# I have decided to learn kickboxing next month .... january 2023



## ghostrider33 (Dec 25, 2022)

Hello , I am new here  ...

I am a 37 year old from India ...

I don't know if its too late to learn a martial art at this age  ...

But after some researching i have decided to learn kickboxing ...

There is a kickboxing school that is near to my home ...
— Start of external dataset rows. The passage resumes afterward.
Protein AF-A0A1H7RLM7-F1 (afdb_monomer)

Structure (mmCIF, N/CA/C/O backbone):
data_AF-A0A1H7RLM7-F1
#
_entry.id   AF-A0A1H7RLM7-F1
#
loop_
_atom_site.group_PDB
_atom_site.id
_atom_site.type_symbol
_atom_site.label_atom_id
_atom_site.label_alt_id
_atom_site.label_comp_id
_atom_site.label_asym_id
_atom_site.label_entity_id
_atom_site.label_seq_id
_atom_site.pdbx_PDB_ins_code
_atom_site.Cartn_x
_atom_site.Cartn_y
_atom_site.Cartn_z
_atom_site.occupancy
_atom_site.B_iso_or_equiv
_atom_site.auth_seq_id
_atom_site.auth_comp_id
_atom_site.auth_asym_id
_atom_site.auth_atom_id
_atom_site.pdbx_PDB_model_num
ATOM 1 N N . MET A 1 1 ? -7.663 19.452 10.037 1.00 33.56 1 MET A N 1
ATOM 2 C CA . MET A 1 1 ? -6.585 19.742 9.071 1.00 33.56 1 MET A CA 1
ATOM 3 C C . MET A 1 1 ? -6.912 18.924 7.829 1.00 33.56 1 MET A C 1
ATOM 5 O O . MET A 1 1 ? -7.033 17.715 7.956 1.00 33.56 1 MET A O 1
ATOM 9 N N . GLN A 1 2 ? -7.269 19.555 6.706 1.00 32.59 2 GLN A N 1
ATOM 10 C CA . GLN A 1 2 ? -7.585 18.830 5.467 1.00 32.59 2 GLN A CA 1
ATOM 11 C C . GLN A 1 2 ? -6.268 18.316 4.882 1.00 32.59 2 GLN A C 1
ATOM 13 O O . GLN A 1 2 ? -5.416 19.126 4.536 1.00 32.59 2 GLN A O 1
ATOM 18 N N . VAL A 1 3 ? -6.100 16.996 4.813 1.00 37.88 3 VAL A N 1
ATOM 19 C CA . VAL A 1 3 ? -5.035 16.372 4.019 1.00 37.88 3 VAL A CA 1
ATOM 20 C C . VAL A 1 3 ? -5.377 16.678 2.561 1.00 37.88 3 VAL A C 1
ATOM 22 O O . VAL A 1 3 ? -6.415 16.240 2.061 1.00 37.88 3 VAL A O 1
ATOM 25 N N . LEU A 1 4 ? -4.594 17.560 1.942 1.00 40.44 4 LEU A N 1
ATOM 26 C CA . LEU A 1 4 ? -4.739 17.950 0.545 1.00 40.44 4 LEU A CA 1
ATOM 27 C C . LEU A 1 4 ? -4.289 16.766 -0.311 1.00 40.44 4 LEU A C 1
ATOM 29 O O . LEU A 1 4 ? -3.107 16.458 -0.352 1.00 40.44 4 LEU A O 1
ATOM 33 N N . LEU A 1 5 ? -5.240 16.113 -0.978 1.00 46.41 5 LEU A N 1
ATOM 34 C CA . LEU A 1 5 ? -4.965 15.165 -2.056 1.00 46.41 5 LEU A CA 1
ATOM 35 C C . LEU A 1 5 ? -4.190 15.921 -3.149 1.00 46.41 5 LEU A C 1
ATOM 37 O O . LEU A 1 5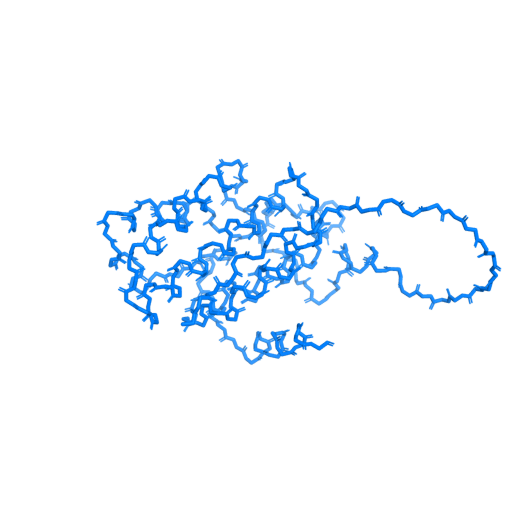 ? -4.758 16.803 -3.797 1.00 46.41 5 LEU A O 1
ATOM 41 N N . GLY A 1 6 ? -2.896 15.636 -3.303 1.00 39.12 6 GLY A N 1
ATOM 42 C CA . GLY A 1 6 ? -2.046 16.267 -4.308 1.00 39.12 6 GLY A CA 1
ATOM 43 C C . GLY A 1 6 ? -2.511 15.915 -5.721 1.00 39.12 6 GLY A C 1
ATOM 44 O O . GLY A 1 6 ? -2.387 14.779 -6.174 1.00 39.12 6 GLY A O 1
ATOM 45 N N . GLU A 1 7 ? -3.066 16.887 -6.446 1.00 43.84 7 GLU A N 1
ATOM 46 C CA . GLU A 1 7 ? -3.286 16.751 -7.886 1.00 43.84 7 GLU A CA 1
ATOM 47 C C . GLU A 1 7 ? -1.934 16.853 -8.615 1.00 43.84 7 GLU A C 1
ATOM 49 O O . GLU A 1 7 ? -1.188 17.817 -8.425 1.00 43.84 7 GLU A O 1
ATOM 54 N N . LYS A 1 8 ? -1.614 15.865 -9.467 1.00 42.97 8 LYS A N 1
ATOM 55 C CA . LYS A 1 8 ? -0.393 15.859 -10.295 1.00 42.97 8 LYS A CA 1
ATOM 56 C C . LYS A 1 8 ? -0.255 17.178 -11.084 1.00 42.97 8 LYS A C 1
ATOM 58 O O . LYS A 1 8 ? -1.204 17.549 -11.781 1.00 42.97 8 LYS A O 1
ATOM 63 N N . PRO A 1 9 ? 0.914 17.848 -11.105 1.00 35.34 9 PRO A N 1
ATOM 64 C CA . PRO A 1 9 ? 1.135 18.962 -12.019 1.00 35.34 9 PRO A CA 1
ATOM 65 C C . PRO A 1 9 ? 1.236 18.459 -13.469 1.00 35.34 9 PRO A C 1
ATOM 67 O O . PRO A 1 9 ? 1.884 17.454 -13.766 1.00 35.34 9 PRO A O 1
ATOM 70 N N . ALA A 1 10 ? 0.576 19.164 -14.390 1.00 34.22 10 ALA A N 1
ATOM 71 C CA . ALA A 1 10 ? 0.640 18.870 -15.818 1.00 34.22 10 ALA A CA 1
ATOM 72 C C . ALA A 1 10 ? 2.052 19.147 -16.368 1.00 34.22 10 ALA A C 1
ATOM 74 O O . ALA A 1 10 ? 2.629 20.203 -16.119 1.00 34.22 10 ALA A O 1
ATOM 75 N N . ALA A 1 11 ? 2.596 18.203 -17.139 1.00 36.28 11 ALA A N 1
ATOM 76 C CA . ALA A 1 11 ? 3.925 18.308 -17.733 1.00 36.28 11 ALA A CA 1
ATOM 77 C C . ALA A 1 11 ? 3.990 19.436 -18.784 1.00 36.28 11 ALA A C 1
ATOM 79 O O . ALA A 1 11 ? 3.433 19.316 -19.879 1.00 36.28 11 ALA A O 1
ATOM 80 N N . GLU A 1 12 ? 4.705 20.517 -18.470 1.00 32.12 12 GLU A N 1
ATOM 81 C CA . GLU A 1 12 ? 5.024 21.587 -19.415 1.00 32.12 12 GLU A CA 1
ATOM 82 C C . GLU A 1 12 ? 6.308 21.247 -20.194 1.00 32.12 12 GLU A C 1
ATOM 84 O O . GLU A 1 12 ? 7.345 20.904 -19.626 1.00 32.12 12 GLU A O 1
ATOM 89 N N . ARG A 1 13 ? 6.233 21.293 -21.530 1.00 34.16 13 ARG A N 1
ATOM 90 C CA . ARG A 1 13 ? 7.357 21.003 -22.434 1.00 34.16 13 ARG A CA 1
ATOM 91 C C . ARG A 1 13 ? 8.264 22.227 -22.570 1.00 34.16 13 ARG A C 1
ATOM 93 O O . ARG A 1 13 ? 7.844 23.224 -23.151 1.00 34.16 13 ARG A O 1
ATOM 100 N N . ALA A 1 14 ? 9.522 22.110 -22.150 1.00 34.81 14 ALA A N 1
ATOM 101 C CA . ALA A 1 14 ? 10.559 23.104 -22.429 1.00 34.81 14 ALA A CA 1
ATOM 102 C C . ALA A 1 14 ? 11.296 22.816 -23.754 1.00 34.81 14 ALA A C 1
ATOM 104 O O . ALA A 1 14 ? 11.648 21.676 -24.063 1.00 34.81 14 ALA A O 1
ATOM 105 N N . VAL A 1 15 ? 11.523 23.881 -24.527 1.00 33.22 15 VAL A N 1
ATOM 106 C CA . VAL A 1 15 ? 12.371 23.947 -25.730 1.00 33.22 15 VAL A CA 1
ATOM 107 C C . VAL A 1 15 ? 13.827 24.223 -25.323 1.00 33.22 15 VAL A C 1
ATOM 109 O O . VAL A 1 15 ? 14.083 24.881 -24.319 1.00 33.22 15 VAL A O 1
ATOM 112 N N . THR A 1 16 ? 14.762 23.680 -26.104 1.00 44.88 16 THR A N 1
ATOM 113 C CA . THR A 1 16 ? 16.213 23.588 -25.874 1.00 44.88 16 THR A CA 1
ATOM 114 C C . THR A 1 16 ? 16.986 24.892 -26.099 1.00 44.88 16 THR A C 1
ATOM 116 O O . THR A 1 16 ? 16.572 25.714 -26.911 1.00 44.88 16 THR A O 1
ATOM 119 N N . ASP A 1 17 ? 18.147 25.034 -25.438 1.00 35.78 17 ASP A N 1
ATOM 120 C CA . ASP A 1 17 ? 19.475 25.167 -26.084 1.00 35.78 17 ASP A CA 1
ATOM 121 C C . ASP A 1 17 ? 20.613 25.401 -25.060 1.00 35.78 17 ASP A C 1
ATOM 123 O O . ASP A 1 17 ? 20.465 26.196 -24.135 1.00 35.78 17 ASP A O 1
ATOM 127 N N . GLY A 1 18 ? 21.783 24.769 -25.269 1.00 30.73 18 GLY A N 1
ATOM 128 C CA . GLY A 1 18 ? 23.068 25.231 -24.704 1.00 30.73 18 GLY A CA 1
ATOM 129 C C . GLY A 1 18 ? 24.020 24.161 -24.140 1.00 30.73 18 GLY A C 1
ATOM 130 O O . GLY A 1 18 ? 23.766 23.567 -23.105 1.00 30.73 18 GLY A O 1
ATOM 131 N N . VAL A 1 19 ? 25.159 23.963 -24.811 1.00 42.41 19 VAL A N 1
ATOM 132 C CA . VAL A 1 19 ? 26.238 22.973 -24.575 1.00 42.41 19 VAL A CA 1
ATOM 133 C C . VAL A 1 19 ? 27.236 23.407 -23.473 1.00 42.41 19 VAL A C 1
ATOM 135 O O . VAL A 1 19 ? 27.600 24.579 -23.465 1.00 42.41 19 VAL A O 1
ATOM 138 N N . THR A 1 20 ? 27.766 22.486 -22.632 1.00 36.44 20 THR A N 1
ATOM 139 C CA . THR A 1 20 ? 29.221 22.183 -22.375 1.00 36.44 20 THR A CA 1
ATOM 140 C C . THR A 1 20 ? 29.535 21.497 -21.017 1.00 36.44 20 THR A C 1
ATOM 142 O O . THR A 1 20 ? 29.141 21.985 -19.967 1.00 36.44 20 THR A O 1
ATOM 145 N N . GLY A 1 21 ? 30.370 20.435 -21.050 1.00 31.91 21 GLY A N 1
ATOM 146 C CA . GLY A 1 21 ? 31.212 19.940 -19.931 1.00 31.91 21 GLY A CA 1
ATOM 147 C C . GLY A 1 21 ? 30.899 18.521 -19.398 1.00 31.91 21 GLY A C 1
ATOM 148 O O . GLY A 1 21 ? 29.734 18.237 -19.139 1.00 31.91 21 GLY A O 1
ATOM 149 N N . PRO A 1 22 ? 31.889 17.613 -19.202 1.00 39.50 22 PRO A N 1
ATOM 150 C CA . PRO A 1 22 ? 31.623 16.268 -18.700 1.00 39.50 22 PRO A CA 1
ATOM 151 C C . PRO A 1 22 ? 31.514 16.303 -17.172 1.00 39.50 22 PRO A C 1
ATOM 153 O O . PRO A 1 22 ? 32.516 16.243 -16.461 1.00 39.50 22 PRO A O 1
ATOM 156 N N . HIS A 1 23 ? 30.291 16.394 -16.660 1.00 39.22 23 HIS A N 1
ATOM 157 C CA . HIS A 1 23 ? 30.006 15.965 -15.299 1.00 39.22 23 HIS A CA 1
ATOM 158 C C . HIS A 1 23 ? 29.818 14.449 -15.312 1.00 39.22 23 HIS A C 1
ATOM 160 O O . HIS A 1 23 ? 28.942 13.930 -16.000 1.00 39.22 23 HIS A O 1
ATOM 166 N N . VAL A 1 24 ? 30.632 13.735 -14.533 1.00 48.19 24 VAL A N 1
ATOM 167 C CA . VAL A 1 24 ? 30.284 12.387 -14.071 1.00 48.19 24 VAL A CA 1
ATOM 168 C C . VAL A 1 24 ? 29.166 12.574 -13.044 1.00 48.19 24 VAL A C 1
ATOM 170 O O . VAL A 1 24 ? 29.414 12.645 -11.846 1.00 48.19 24 VAL A O 1
ATOM 173 N N . GLY A 1 25 ? 27.952 12.808 -13.536 1.00 36.72 25 GLY A N 1
ATOM 174 C CA . GLY A 1 25 ? 26.734 12.745 -12.744 1.00 36.72 25 GLY A CA 1
ATOM 175 C C . GLY A 1 25 ? 26.252 11.303 -12.740 1.00 36.72 25 GLY A C 1
ATOM 176 O O . GLY A 1 25 ? 26.159 10.695 -13.807 1.00 36.72 25 GLY A O 1
ATOM 177 N N . SER A 1 26 ? 25.979 10.756 -11.555 1.00 45.84 26 SER A N 1
ATOM 178 C CA . SER A 1 26 ? 25.131 9.569 -11.436 1.00 45.84 26 SER A CA 1
ATOM 179 C C . SER A 1 26 ? 23.831 9.880 -12.170 1.00 45.84 26 SER A C 1
ATOM 181 O O . SER A 1 26 ? 23.182 10.892 -11.899 1.00 45.84 26 SER A O 1
ATOM 183 N N . ASN A 1 27 ? 23.518 9.095 -13.192 1.00 37.66 27 ASN A N 1
ATOM 184 C CA . ASN A 1 27 ? 22.327 9.308 -13.988 1.00 37.66 27 ASN A CA 1
ATOM 185 C C . ASN A 1 27 ? 21.147 8.801 -13.145 1.00 37.66 27 ASN A C 1
ATOM 187 O O . ASN A 1 27 ? 21.046 7.597 -12.932 1.00 37.66 27 ASN A O 1
ATOM 191 N N . SER A 1 28 ? 20.279 9.696 -12.656 1.00 56.03 28 SER A N 1
ATOM 192 C CA . SER A 1 28 ? 19.138 9.365 -11.769 1.00 56.03 28 SER A CA 1
ATOM 193 C C . SER A 1 28 ? 18.287 8.195 -12.298 1.00 56.03 28 SER A C 1
ATOM 195 O O . SER A 1 28 ? 17.745 7.409 -11.529 1.00 56.03 28 SER A O 1
ATOM 197 N N . MET A 1 29 ? 18.256 7.998 -13.619 1.00 48.12 29 MET A N 1
ATOM 198 C CA . MET A 1 29 ? 17.534 6.905 -14.272 1.00 48.12 29 MET A CA 1
ATOM 199 C C . MET A 1 29 ? 18.146 5.503 -14.061 1.00 48.12 29 MET A C 1
ATOM 201 O O . MET A 1 29 ? 17.408 4.518 -14.030 1.00 48.12 29 MET A O 1
ATOM 205 N N . ASP A 1 30 ? 19.471 5.393 -13.899 1.00 54.84 30 ASP A N 1
ATOM 206 C CA . ASP A 1 30 ? 20.139 4.113 -13.607 1.00 54.84 30 ASP A CA 1
ATOM 207 C C . ASP A 1 30 ? 19.935 3.698 -12.141 1.00 54.84 30 ASP A C 1
ATOM 209 O O . ASP A 1 30 ? 19.800 2.509 -11.855 1.00 54.84 30 ASP A O 1
ATOM 213 N N . GLU A 1 31 ? 19.849 4.673 -11.233 1.00 56.94 31 GLU A N 1
ATOM 214 C CA . GLU A 1 31 ? 19.642 4.470 -9.794 1.00 56.94 31 GLU A CA 1
ATOM 215 C C . GLU A 1 31 ? 18.221 3.975 -9.482 1.00 56.94 31 GLU A C 1
ATOM 217 O O . GLU A 1 31 ? 18.065 2.997 -8.755 1.00 56.94 31 GLU A O 1
ATOM 222 N N . HIS A 1 32 ? 17.195 4.518 -10.156 1.00 60.72 32 HIS A N 1
ATOM 223 C CA . HIS A 1 32 ? 15.810 4.016 -10.070 1.00 60.72 32 HIS A CA 1
ATOM 224 C C . HIS A 1 32 ? 15.671 2.524 -10.415 1.00 60.72 32 HIS A C 1
ATOM 226 O O . HIS A 1 32 ? 14.799 1.819 -9.903 1.00 60.72 32 HIS A O 1
ATOM 232 N N . THR A 1 33 ? 16.541 2.030 -11.294 1.00 62.03 33 THR A N 1
ATOM 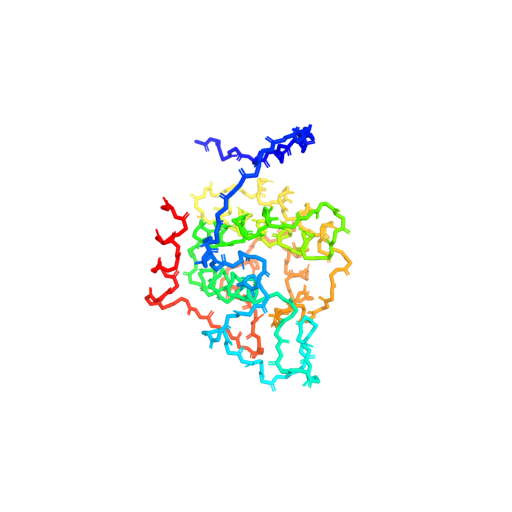233 C CA . THR A 1 33 ? 16.496 0.653 -11.802 1.00 62.03 33 THR A CA 1
ATOM 234 C C . THR A 1 33 ? 17.453 -0.270 -11.038 1.00 62.03 33 THR A C 1
ATOM 236 O O . THR A 1 33 ? 17.264 -1.485 -11.017 1.00 62.03 33 THR A O 1
ATOM 239 N N . ARG A 1 34 ? 18.512 0.269 -10.421 1.00 64.50 34 ARG A N 1
ATOM 240 C CA . ARG A 1 34 ? 19.599 -0.519 -9.829 1.00 64.50 34 ARG A CA 1
ATOM 241 C C . ARG A 1 34 ? 19.996 0.022 -8.457 1.00 64.50 34 ARG A C 1
ATOM 243 O O . ARG A 1 34 ? 20.876 0.870 -8.361 1.00 64.50 34 ARG A O 1
ATOM 250 N N . ASP A 1 35 ? 19.437 -0.567 -7.404 1.00 74.12 35 ASP A N 1
ATOM 251 C CA . ASP A 1 35 ? 19.864 -0.331 -6.022 1.00 74.12 35 ASP A CA 1
ATOM 252 C C . ASP A 1 35 ? 20.352 -1.655 -5.396 1.00 74.12 35 ASP A C 1
ATOM 254 O O . ASP A 1 35 ? 19.550 -2.570 -5.196 1.00 74.12 35 ASP A O 1
ATOM 258 N N . PRO A 1 36 ? 21.660 -1.809 -5.104 1.00 71.06 36 PRO A N 1
ATOM 259 C CA . PRO A 1 36 ? 22.205 -3.028 -4.507 1.00 71.06 36 PRO A CA 1
ATOM 260 C C . PRO A 1 36 ? 21.819 -3.216 -3.032 1.00 71.06 36 PRO A C 1
ATOM 262 O O . PRO A 1 36 ? 22.088 -4.284 -2.481 1.00 71.06 36 PRO A O 1
ATOM 265 N N . SER A 1 37 ? 21.237 -2.203 -2.381 1.00 77.44 37 SER A N 1
ATOM 266 C CA . SER A 1 37 ? 20.716 -2.316 -1.015 1.00 77.44 37 SER A CA 1
ATOM 267 C C . SER A 1 37 ? 19.378 -3.058 -0.954 1.00 77.44 37 SER A C 1
ATOM 269 O O . SER A 1 37 ? 19.034 -3.602 0.095 1.00 77.44 37 SER A O 1
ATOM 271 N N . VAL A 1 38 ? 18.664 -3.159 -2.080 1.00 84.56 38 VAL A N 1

I am planning to go there soon ...

Thanks


----------



## drop bear (Dec 25, 2022)

Good.


----------



## Jared Traveler (Dec 25, 2022)

You definitely are not too old to learn. Welcome.


----------



## ghostrider33 (Dec 25, 2022)

Thank you for all the messages


----------



## _Simon_ (Dec 25, 2022)

Nup, definitely not too late in the slightest, have a blast


----------



## ghostrider33 (Dec 25, 2022)

Yea i hope so ...

Thanks


----------



## Gyakuto (Dec 25, 2022)

Congratulations on the start of a wonderfully rewarding, occasionally painful,  journey!


----------



## ghostrider33 (Dec 25, 2022)

@Gyakuto 

Thank you


----------



## Holmejr (Dec 25, 2022)

Great idea. Start realistically and build up as you see fit. A good instructor will pace you. It’s what they’re there for. I’m 67 and still going semi strong 😜 
Go for it!


----------



## ghostrider33 (Dec 25, 2022)

Thank you Holmejr


----------



## KenpoMaster805 (Dec 26, 2022)

welcome to mt


----------



## ghostrider33 (Dec 26, 2022)

Thank you KenpoMaster805


----------